↓

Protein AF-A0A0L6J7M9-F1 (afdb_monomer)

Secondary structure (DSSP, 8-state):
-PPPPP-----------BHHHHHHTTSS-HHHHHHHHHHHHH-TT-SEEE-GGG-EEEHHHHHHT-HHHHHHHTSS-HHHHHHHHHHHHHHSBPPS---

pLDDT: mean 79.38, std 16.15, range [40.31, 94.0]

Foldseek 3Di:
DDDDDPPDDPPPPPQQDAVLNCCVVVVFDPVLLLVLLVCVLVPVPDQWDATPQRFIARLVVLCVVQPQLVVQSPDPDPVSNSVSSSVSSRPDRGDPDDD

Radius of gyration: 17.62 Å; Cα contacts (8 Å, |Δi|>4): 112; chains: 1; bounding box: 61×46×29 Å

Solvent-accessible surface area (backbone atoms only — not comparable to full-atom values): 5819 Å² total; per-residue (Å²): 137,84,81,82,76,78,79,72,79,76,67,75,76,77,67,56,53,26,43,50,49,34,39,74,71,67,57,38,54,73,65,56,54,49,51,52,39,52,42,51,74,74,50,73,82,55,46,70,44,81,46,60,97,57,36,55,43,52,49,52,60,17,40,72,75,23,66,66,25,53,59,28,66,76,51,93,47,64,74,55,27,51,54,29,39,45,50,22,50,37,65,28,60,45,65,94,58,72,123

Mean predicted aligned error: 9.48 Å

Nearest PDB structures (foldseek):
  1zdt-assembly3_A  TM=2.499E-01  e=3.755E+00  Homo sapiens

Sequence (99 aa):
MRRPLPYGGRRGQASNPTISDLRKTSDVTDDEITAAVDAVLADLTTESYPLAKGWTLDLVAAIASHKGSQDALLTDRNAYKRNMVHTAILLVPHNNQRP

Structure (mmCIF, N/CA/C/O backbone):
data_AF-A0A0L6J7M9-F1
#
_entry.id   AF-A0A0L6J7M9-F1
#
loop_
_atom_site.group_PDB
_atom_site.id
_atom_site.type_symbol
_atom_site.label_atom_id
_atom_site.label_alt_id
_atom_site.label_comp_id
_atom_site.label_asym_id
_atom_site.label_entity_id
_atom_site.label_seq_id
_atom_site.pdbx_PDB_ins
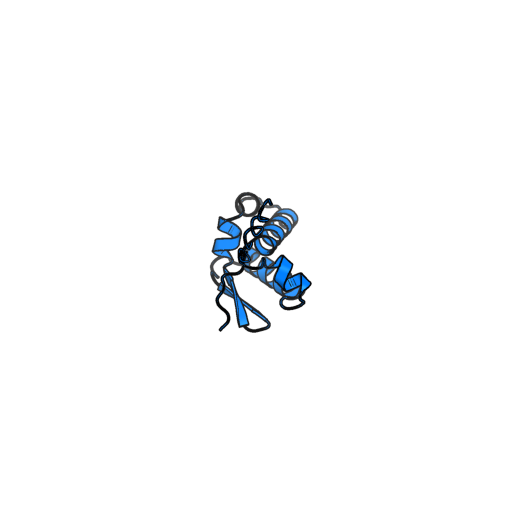_code
_atom_site.Cartn_x
_atom_site.Cartn_y
_atom_site.Cartn_z
_atom_site.occupancy
_atom_site.B_iso_or_equiv
_atom_site.auth_seq_id
_atom_site.auth_comp_id
_atom_site.auth_asym_id
_atom_site.auth_atom_id
_atom_site.pdbx_PDB_model_num
ATOM 1 N N . MET A 1 1 ? -45.779 32.540 2.517 1.00 46.41 1 MET A N 1
ATOM 2 C CA . MET A 1 1 ? -45.076 31.606 3.427 1.00 46.41 1 MET A CA 1
ATOM 3 C C . MET A 1 1 ? -44.293 30.609 2.575 1.00 46.41 1 MET A C 1
ATOM 5 O O . MET A 1 1 ? -44.916 29.848 1.850 1.00 46.41 1 MET A O 1
ATOM 9 N N . ARG A 1 2 ? -42.952 30.669 2.555 1.00 52.62 2 ARG A N 1
ATOM 10 C CA . ARG A 1 2 ? -42.109 29.720 1.799 1.00 52.62 2 ARG A CA 1
ATOM 11 C C . ARG A 1 2 ? -41.695 28.580 2.736 1.00 52.62 2 ARG A C 1
ATOM 13 O O . ARG A 1 2 ? -41.063 28.846 3.753 1.00 52.62 2 ARG A O 1
ATOM 20 N N . ARG A 1 3 ? -42.072 27.3
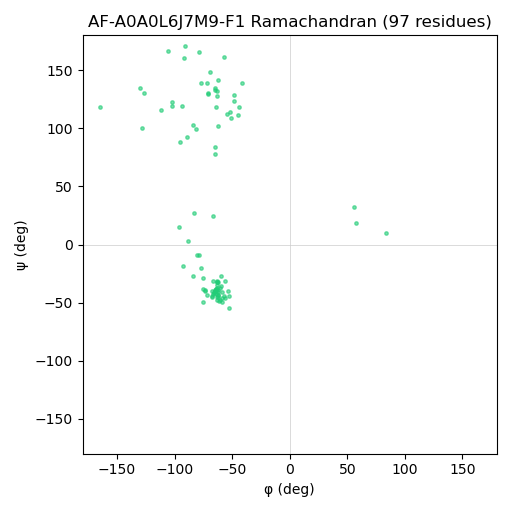37 2.414 1.00 54.62 3 ARG A N 1
ATOM 21 C CA . ARG A 1 3 ? -41.547 26.130 3.080 1.00 54.62 3 ARG A CA 1
ATOM 22 C C . ARG A 1 3 ? -40.036 26.033 2.816 1.00 54.62 3 ARG A C 1
ATOM 24 O O . ARG A 1 3 ? -39.653 26.153 1.651 1.00 54.62 3 ARG A O 1
ATOM 31 N N . PRO A 1 4 ? -39.186 25.789 3.826 1.00 58.59 4 PRO A N 1
ATOM 32 C CA . PRO A 1 4 ? -37.802 25.416 3.576 1.00 58.59 4 PRO A CA 1
ATOM 33 C C . PRO A 1 4 ? -37.763 23.991 3.009 1.00 58.59 4 PRO A C 1
ATOM 35 O O . PRO A 1 4 ? -38.408 23.082 3.534 1.00 58.59 4 PRO A O 1
ATOM 38 N N . LEU A 1 5 ? -37.033 23.807 1.909 1.00 55.75 5 LEU A N 1
ATOM 39 C CA . LEU A 1 5 ? -36.676 22.482 1.410 1.00 55.75 5 LEU A CA 1
ATOM 40 C C . LEU A 1 5 ? -35.764 21.814 2.451 1.00 55.75 5 LEU A C 1
ATOM 42 O O . LEU A 1 5 ? -34.837 22.474 2.931 1.00 55.75 5 LEU A O 1
ATOM 46 N N . PRO A 1 6 ? -35.976 20.536 2.806 1.00 57.47 6 PRO A N 1
ATOM 47 C CA . PRO A 1 6 ? -34.981 19.810 3.571 1.00 57.47 6 PRO A CA 1
ATOM 48 C C . PRO A 1 6 ? -33.736 19.708 2.692 1.00 57.47 6 PRO A C 1
ATOM 50 O O . PRO A 1 6 ? -33.788 19.141 1.599 1.00 57.47 6 PRO A O 1
ATOM 53 N N . TYR A 1 7 ? -32.626 20.288 3.149 1.00 43.38 7 TYR A N 1
ATOM 54 C CA . TYR A 1 7 ? -31.322 19
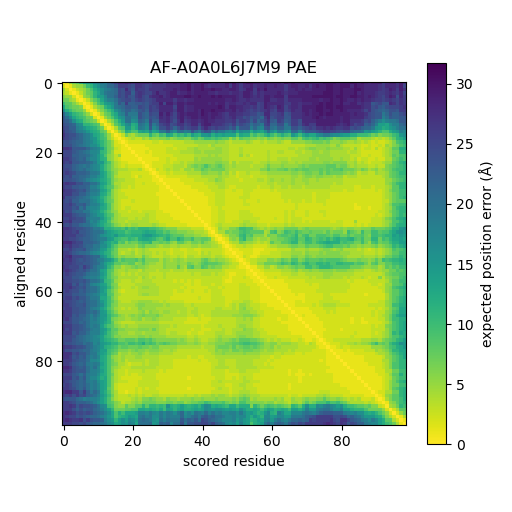.960 2.594 1.00 43.38 7 TYR A CA 1
ATOM 55 C C . TYR A 1 7 ? -31.201 18.441 2.627 1.00 43.38 7 TYR A C 1
ATOM 57 O O . TYR A 1 7 ? -31.254 17.827 3.694 1.00 43.38 7 TYR A O 1
ATOM 65 N N . GLY A 1 8 ? -31.152 17.860 1.428 1.00 47.78 8 GLY A N 1
ATOM 66 C CA . GLY A 1 8 ? -31.109 16.429 1.223 1.00 47.78 8 GLY A CA 1
ATOM 67 C C . GLY A 1 8 ? -30.043 15.822 2.114 1.00 47.78 8 GLY A C 1
ATOM 68 O O . GLY A 1 8 ? -28.896 16.275 2.134 1.00 47.78 8 GLY A O 1
ATOM 69 N N . GLY A 1 9 ? -30.449 14.797 2.860 1.00 46.16 9 GLY A N 1
ATOM 70 C CA . GLY A 1 9 ? -29.518 13.930 3.545 1.00 46.16 9 GLY A CA 1
ATOM 71 C C . GLY A 1 9 ? -28.485 13.455 2.536 1.00 46.16 9 GLY A C 1
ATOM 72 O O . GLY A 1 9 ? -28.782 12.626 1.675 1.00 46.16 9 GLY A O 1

↑

TASK INSTRUCTIONS: Could the entries above be written out word for word, with no pictures?

TASK SOLUTION:
Protein AF-A0A0L6J7M9-F1 (afdb_monomer)

Secondary structure (DSSP, 8-state):
-PPPPP-----------BHHHHHHTTSS-HHHHHHHHHHHHH-TT-SEEE-GGG-EEEHHHHHHT-HHHHHHHTSS-HHHHHHHHHHHHHHSBPPS---

pLDDT: mean 79.38, std 16.15, range [40.31, 94.0]

Foldseek 3Di:
DDDDDPPDDPPPPPQQDAVLNCCVVVVFDPVLLLVLLVCVLVPVPDQWDATPQRFIARLVVLCVVQPQLVVQSPDPDPVSNSVSSSVSSRPDRGDPDDD

Radius of gyration: 17.62 Å; Cα contacts (8 Å, |Δi|>4): 112; chains: 1; bounding box: 61×46×29 Å

Solvent-accessible surface area (backbone atoms only — not comparable to full-atom values): 5819 Å² total; per-residue (Å²): 137,84,81,82,76,78,79,72,79,76,67,75,76,77,67,56,53,26,43,50,49,34,39,74,71,67,57,38,54,73,65,56,54,49,51,52,39,52,42,51,74,74,50,73,82,55,46,70,44,81,46,60,97,57,36,55,43,52,49,52,60,17,40,72,75,23,66,66,25,53,59,28,66,76,51,93,47,64,74,55,27,51,54,29,39,45,50,22,50,37,65,28,60,45,65,94,58,72,123

Mean predicted aligned error: 9.48 Å

Nearest PDB structures (foldseek):
  1zdt-assembly3_A  TM=2.499E-01  e=3.755E+00  Homo sapiens

Sequence (99 aa):
MRRPLPYGGRRGQASNPTISDLRKTSDVTDDEITAAVDAVLADLTTESYPLAKGWTLDLVAAIASHKGSQDALLTDRNAYKRNMVHTAILLVPHNNQRP

Structure (mmCIF, N/CA/C/O backbone):
data_AF-A0A0L6J7M9-F1
#
_entry.id   AF-A0A0L6J7M9-F1
#
loop_
_atom_site.group_PDB
_atom_site.id
_atom_site.type_symbol
_atom_site.label_atom_id
_atom_site.label_alt_id
_atom_site.label_comp_id
_atom_site.label_asym_id
_atom_site.label_entity_id
_atom_site.label_seq_id
_atom_site.pdbx_PDB_ins
_code
_atom_site.Cartn_x
_atom_site.Cartn_y
_atom_site.Cartn_z
_atom_site.occupancy
_atom_site.B_iso_or_equiv
_atom_site.auth_seq_id
_atom_site.auth_comp_id
_atom_site.auth_asym_id
_atom_site.auth_atom_id
_atom_site.pdbx_PDB_model_num
ATOM 1 N N . MET A 1 1 ? -45.779 32.540 2.517 1.00 46.41 1 MET A N 1
ATOM 2 C CA . MET A 1 1 ? -45.076 31.606 3.427 1.00 46.41 1 MET A CA 1
ATOM 3 C C . MET A 1 1 ? -44.293 30.609 2.575 1.00 46.41 1 MET A C 1
ATOM 5 O O . MET A 1 1 ? -44.916 29.848 1.850 1.00 46.41 1 MET A O 1
ATOM 9 N N . ARG A 1 2 ? -42.952 30.669 2.555 1.00 52.62 2 ARG A N 1
ATOM 10 C CA . ARG A 1 2 ? -42.109 29.720 1.799 1.00 52.62 2 ARG A CA 1
ATOM 11 C C . ARG A 1 2 ? -41.695 28.580 2.736 1.00 52.62 2 ARG A C 1
ATOM 13 O O . ARG A 1 2 ? -41.063 28.846 3.753 1.00 52.62 2 ARG A O 1
ATOM 20 N N . ARG A 1 3 ? -42.072 27.3
37 2.414 1.00 54.62 3 ARG A N 1
ATOM 21 C CA . ARG A 1 3 ? -41.547 26.130 3.080 1.00 54.62 3 ARG A CA 1
ATOM 22 C C . ARG A 1 3 ? -40.036 26.033 2.816 1.00 54.62 3 ARG A C 1
ATOM 24 O O . ARG A 1 3 ? -39.653 26.153 1.651 1.00 54.62 3 ARG A O 1
ATOM 31 N N . PRO A 1 4 ? -39.186 25.789 3.826 1.00 58.59 4 PRO A N 1
ATOM 32 C CA . PRO A 1 4 ? -37.802 25.416 3.576 1.00 58.59 4 PRO A CA 1
ATOM 33 C C . PRO A 1 4 ? -37.763 23.991 3.009 1.00 58.59 4 PRO A C 1
ATOM 35 O O . PRO A 1 4 ? -38.408 23.082 3.534 1.00 58.59 4 PRO A O 1
ATOM 38 N N . LEU A 1 5 ? -37.033 23.807 1.909 1.00 55.75 5 LEU A N 1
ATOM 39 C CA . LEU A 1 5 ? -36.676 22.482 1.410 1.00 55.75 5 LEU A CA 1
ATOM 40 C C . LEU A 1 5 ? -35.764 21.814 2.451 1.00 55.75 5 LEU A C 1
ATOM 42 O O . LEU A 1 5 ? -34.837 22.474 2.931 1.00 55.75 5 LEU A O 1
ATOM 46 N N . PRO A 1 6 ? -35.976 20.536 2.806 1.00 57.47 6 PRO A N 1
ATOM 47 C CA . PRO A 1 6 ? -34.981 19.810 3.571 1.00 57.47 6 PRO A CA 1
ATOM 48 C C . PRO A 1 6 ? -33.736 19.708 2.692 1.00 57.47 6 PRO A C 1
ATOM 50 O O . PRO A 1 6 ? -33.788 19.141 1.599 1.00 57.47 6 PRO A O 1
ATOM 53 N N . TYR A 1 7 ? -32.626 20.288 3.149 1.00 43.38 7 TYR A N 1
ATOM 54 C CA . TYR A 1 7 ? -31.322 19
.960 2.594 1.00 43.38 7 TYR A CA 1
ATOM 55 C C . TYR A 1 7 ? -31.201 18.441 2.627 1.00 43.38 7 TYR A C 1
ATOM 57 O O . TYR A 1 7 ? -31.254 17.827 3.694 1.00 43.38 7 TYR A O 1
ATOM 65 N N . GLY A 1 8 ? -31.152 17.860 1.428 1.00 47.78 8 GLY A N 1
ATOM 66 C CA . GLY A 1 8 ? -31.109 16.429 1.223 1.00 47.78 8 GLY A CA 1
ATOM 67 C C . GLY A 1 8 ? -30.043 15.822 2.114 1.00 47.78 8 GLY A C 1
ATOM 68 O O . GLY A 1 8 ? -28.896 16.275 2.134 1.00 47.78 8 GLY A O 1
ATOM 69 N N . GLY A 1 9 ? -30.449 14.797 2.860 1.00 46.16 9 GLY A N 1
ATOM 70 C CA . GLY A 1 9 ? -29.518 13.930 3.545 1.00 46.16 9 GLY A CA 1
ATOM 71 C C . GLY A 1 9 ? -28.485 13.455 2.536 1.00 46.16 9 GLY A C 1
ATOM 72 O O . GLY A 1 9 ? -28.782 12.626 1.675 1.00 46.16 9 GLY A O 1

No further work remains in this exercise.